(Exercise requirements): Go to the line below containing "ATOM 97 N N" and print exactly from there through the line containing "ATOM 109 C CA", both included. Print nothing else.

***** Task material

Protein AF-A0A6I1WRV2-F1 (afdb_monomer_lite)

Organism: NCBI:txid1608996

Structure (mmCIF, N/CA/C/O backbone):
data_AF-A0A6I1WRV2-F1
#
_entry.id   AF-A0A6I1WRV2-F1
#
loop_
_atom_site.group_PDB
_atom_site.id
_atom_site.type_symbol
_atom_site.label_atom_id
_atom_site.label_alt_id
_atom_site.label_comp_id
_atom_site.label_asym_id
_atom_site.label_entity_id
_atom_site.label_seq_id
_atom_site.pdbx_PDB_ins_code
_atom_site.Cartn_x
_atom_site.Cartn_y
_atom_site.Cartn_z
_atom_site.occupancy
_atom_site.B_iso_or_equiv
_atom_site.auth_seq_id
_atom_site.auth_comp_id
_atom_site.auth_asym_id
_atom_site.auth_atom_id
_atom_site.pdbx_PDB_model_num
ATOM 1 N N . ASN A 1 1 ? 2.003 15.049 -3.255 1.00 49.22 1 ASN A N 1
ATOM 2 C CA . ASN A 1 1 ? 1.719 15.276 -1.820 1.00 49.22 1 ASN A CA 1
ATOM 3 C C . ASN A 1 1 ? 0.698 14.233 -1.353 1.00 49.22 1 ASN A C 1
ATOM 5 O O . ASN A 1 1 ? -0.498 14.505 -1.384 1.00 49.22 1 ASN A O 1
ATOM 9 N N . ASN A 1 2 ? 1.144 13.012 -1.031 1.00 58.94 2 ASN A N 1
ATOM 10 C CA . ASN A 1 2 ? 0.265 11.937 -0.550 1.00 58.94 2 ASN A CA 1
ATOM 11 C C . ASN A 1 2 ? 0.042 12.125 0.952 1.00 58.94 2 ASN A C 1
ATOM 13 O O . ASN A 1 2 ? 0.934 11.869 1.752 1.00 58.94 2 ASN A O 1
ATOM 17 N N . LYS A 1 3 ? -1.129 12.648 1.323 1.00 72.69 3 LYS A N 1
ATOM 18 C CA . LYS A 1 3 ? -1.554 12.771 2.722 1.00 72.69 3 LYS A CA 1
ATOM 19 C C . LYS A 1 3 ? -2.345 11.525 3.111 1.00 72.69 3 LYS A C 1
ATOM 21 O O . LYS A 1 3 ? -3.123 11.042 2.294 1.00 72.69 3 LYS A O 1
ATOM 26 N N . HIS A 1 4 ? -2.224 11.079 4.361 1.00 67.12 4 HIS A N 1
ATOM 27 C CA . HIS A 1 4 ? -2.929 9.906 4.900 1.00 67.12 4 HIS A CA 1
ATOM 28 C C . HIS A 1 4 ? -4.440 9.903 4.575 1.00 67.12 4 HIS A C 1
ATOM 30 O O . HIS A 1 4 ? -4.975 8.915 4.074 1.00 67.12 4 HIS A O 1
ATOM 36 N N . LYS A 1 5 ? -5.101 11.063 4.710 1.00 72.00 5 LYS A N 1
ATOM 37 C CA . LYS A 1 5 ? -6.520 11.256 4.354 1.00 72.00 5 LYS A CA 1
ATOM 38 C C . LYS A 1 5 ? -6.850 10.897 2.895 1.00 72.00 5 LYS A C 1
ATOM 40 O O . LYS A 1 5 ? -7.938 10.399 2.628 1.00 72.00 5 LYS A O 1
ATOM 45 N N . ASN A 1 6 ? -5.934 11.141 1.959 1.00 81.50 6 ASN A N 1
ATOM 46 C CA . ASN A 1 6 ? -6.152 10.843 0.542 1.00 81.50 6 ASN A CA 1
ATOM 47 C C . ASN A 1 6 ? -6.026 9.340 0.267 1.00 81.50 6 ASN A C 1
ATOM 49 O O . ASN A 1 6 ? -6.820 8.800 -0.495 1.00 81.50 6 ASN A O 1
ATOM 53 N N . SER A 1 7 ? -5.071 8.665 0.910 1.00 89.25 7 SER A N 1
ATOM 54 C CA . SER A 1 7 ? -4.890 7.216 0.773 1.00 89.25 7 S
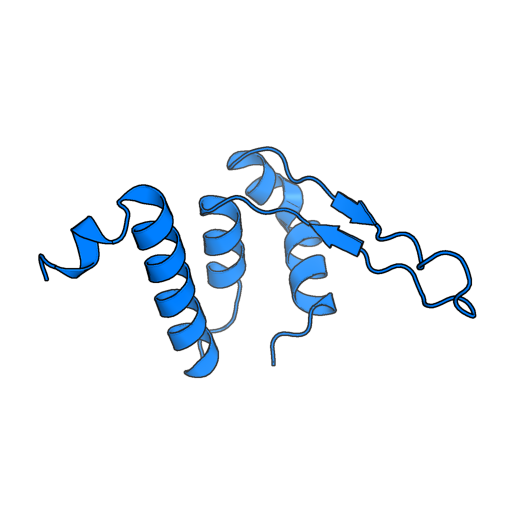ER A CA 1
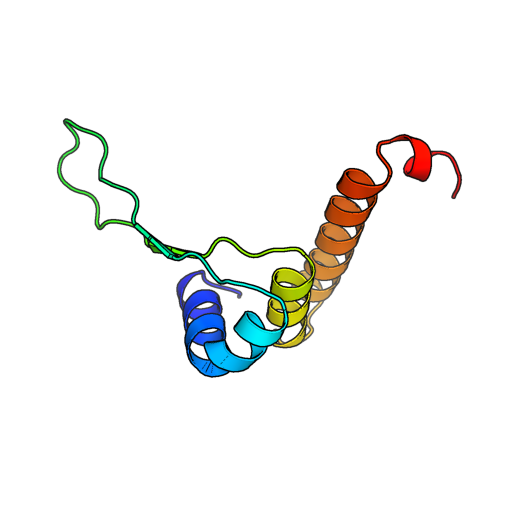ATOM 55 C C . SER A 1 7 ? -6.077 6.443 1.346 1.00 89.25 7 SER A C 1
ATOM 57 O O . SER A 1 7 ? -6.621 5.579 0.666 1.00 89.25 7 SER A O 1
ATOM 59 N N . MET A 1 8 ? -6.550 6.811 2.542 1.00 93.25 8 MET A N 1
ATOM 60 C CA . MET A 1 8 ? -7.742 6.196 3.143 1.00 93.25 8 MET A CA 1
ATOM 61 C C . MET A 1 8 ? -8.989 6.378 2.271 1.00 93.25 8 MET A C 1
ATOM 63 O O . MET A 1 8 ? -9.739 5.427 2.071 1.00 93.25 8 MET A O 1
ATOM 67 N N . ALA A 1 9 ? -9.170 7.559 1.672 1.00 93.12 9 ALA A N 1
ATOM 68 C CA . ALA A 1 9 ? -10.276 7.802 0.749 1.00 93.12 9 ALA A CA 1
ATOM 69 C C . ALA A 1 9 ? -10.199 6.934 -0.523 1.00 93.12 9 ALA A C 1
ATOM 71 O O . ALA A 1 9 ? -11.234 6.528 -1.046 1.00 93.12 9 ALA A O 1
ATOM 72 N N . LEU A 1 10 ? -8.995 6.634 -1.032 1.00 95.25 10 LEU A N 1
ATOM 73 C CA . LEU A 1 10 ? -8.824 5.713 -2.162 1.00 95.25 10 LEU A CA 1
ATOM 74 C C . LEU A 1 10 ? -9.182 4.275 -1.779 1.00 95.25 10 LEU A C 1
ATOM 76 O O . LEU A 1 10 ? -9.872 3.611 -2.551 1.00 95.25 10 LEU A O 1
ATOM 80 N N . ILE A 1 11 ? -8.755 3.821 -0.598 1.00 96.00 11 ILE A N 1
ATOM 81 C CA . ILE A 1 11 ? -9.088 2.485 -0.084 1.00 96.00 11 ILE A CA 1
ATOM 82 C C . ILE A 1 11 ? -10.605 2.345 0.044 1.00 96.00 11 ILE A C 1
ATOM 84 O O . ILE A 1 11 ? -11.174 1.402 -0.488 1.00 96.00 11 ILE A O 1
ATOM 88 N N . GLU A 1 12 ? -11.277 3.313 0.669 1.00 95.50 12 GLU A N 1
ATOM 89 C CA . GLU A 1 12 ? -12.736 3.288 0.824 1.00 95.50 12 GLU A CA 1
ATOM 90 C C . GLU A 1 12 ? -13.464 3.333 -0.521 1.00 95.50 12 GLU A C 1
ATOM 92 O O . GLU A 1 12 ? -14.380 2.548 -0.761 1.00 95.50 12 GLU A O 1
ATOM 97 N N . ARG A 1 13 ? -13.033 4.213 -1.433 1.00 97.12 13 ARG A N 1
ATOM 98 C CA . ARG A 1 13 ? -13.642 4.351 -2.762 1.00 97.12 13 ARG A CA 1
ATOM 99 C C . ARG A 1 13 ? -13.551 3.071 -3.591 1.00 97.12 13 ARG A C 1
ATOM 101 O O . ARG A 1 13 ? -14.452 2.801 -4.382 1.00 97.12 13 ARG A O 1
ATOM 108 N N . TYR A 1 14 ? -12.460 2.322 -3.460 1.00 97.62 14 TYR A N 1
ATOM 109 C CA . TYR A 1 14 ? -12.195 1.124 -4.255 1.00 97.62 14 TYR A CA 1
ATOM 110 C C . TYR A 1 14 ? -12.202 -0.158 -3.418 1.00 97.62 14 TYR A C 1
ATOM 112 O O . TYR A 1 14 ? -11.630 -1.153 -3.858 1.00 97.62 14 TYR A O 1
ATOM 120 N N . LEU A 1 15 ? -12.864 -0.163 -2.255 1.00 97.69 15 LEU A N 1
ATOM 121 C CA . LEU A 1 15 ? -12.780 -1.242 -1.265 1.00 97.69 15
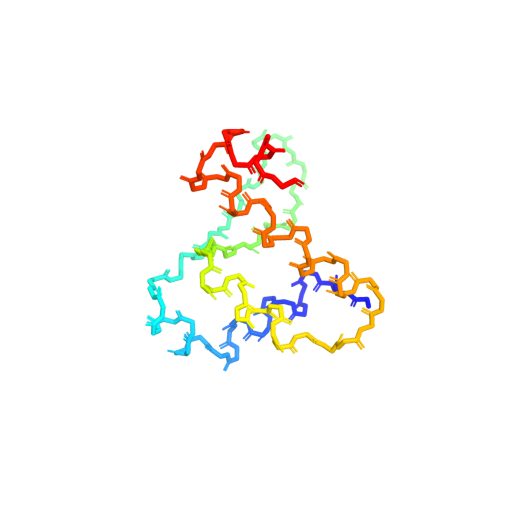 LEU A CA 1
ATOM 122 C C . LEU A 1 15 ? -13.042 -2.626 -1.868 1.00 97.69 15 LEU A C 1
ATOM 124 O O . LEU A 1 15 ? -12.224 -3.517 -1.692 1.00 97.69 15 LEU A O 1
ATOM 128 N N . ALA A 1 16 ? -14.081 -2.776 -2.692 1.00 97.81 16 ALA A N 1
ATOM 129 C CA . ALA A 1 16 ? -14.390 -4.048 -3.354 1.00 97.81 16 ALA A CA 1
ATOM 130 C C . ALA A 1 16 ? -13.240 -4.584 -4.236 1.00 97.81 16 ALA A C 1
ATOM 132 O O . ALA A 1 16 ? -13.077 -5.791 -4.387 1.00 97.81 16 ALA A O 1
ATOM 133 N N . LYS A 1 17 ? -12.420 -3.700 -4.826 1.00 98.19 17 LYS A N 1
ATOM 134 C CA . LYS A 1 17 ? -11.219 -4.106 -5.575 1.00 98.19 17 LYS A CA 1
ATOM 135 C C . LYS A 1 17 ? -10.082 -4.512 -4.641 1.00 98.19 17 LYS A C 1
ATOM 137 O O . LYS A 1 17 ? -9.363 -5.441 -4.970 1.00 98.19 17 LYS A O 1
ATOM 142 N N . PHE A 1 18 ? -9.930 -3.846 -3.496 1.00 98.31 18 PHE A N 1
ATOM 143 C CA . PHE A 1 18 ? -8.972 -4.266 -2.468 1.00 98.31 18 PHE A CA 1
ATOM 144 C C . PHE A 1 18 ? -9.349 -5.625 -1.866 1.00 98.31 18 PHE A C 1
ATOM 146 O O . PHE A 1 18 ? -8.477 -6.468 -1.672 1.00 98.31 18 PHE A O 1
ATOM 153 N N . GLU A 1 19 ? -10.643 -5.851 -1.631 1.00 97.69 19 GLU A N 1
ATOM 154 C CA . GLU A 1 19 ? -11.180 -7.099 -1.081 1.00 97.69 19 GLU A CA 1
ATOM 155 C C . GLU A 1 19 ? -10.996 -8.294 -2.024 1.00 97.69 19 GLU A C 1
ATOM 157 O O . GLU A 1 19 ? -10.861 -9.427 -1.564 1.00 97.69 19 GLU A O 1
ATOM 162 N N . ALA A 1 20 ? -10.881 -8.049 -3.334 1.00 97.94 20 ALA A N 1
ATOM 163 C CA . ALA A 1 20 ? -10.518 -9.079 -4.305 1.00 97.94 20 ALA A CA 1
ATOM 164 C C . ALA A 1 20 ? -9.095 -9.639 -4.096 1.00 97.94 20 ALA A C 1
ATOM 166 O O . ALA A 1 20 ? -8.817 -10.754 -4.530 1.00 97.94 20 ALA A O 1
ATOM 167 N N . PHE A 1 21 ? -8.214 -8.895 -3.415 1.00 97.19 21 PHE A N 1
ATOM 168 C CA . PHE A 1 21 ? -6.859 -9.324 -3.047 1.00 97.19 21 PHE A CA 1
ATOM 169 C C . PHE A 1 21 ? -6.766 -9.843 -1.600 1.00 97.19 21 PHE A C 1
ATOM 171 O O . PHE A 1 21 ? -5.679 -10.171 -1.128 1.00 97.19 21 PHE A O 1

**********

(Expected output):
ATOM 97 N N . ARG A 1 13 ? -13.033 4.213 -1.433 1.00 97.12 13 ARG A N 1
ATOM 98 C CA . ARG A 1 13 ? -13.642 4.351 -2.762 1.00 97.12 13 ARG A CA 1
ATOM 99 C C . ARG A 1 13 ? -13.551 3.071 -3.591 1.00 97.12 13 ARG A C 1
ATOM 101 O O . ARG A 1 13 ? -14.452 2.801 -4.382 1.00 97.12 13 ARG A O 1
ATOM 108 N N . TYR A 1 14 ? -12.460 2.322 -3.460 1.00 97.62 14 TYR A N 1
ATOM 109 C CA . TYR A 1 14 ? -12.195 1.124 -4.255 1.00 97.62 14 TYR A CA 1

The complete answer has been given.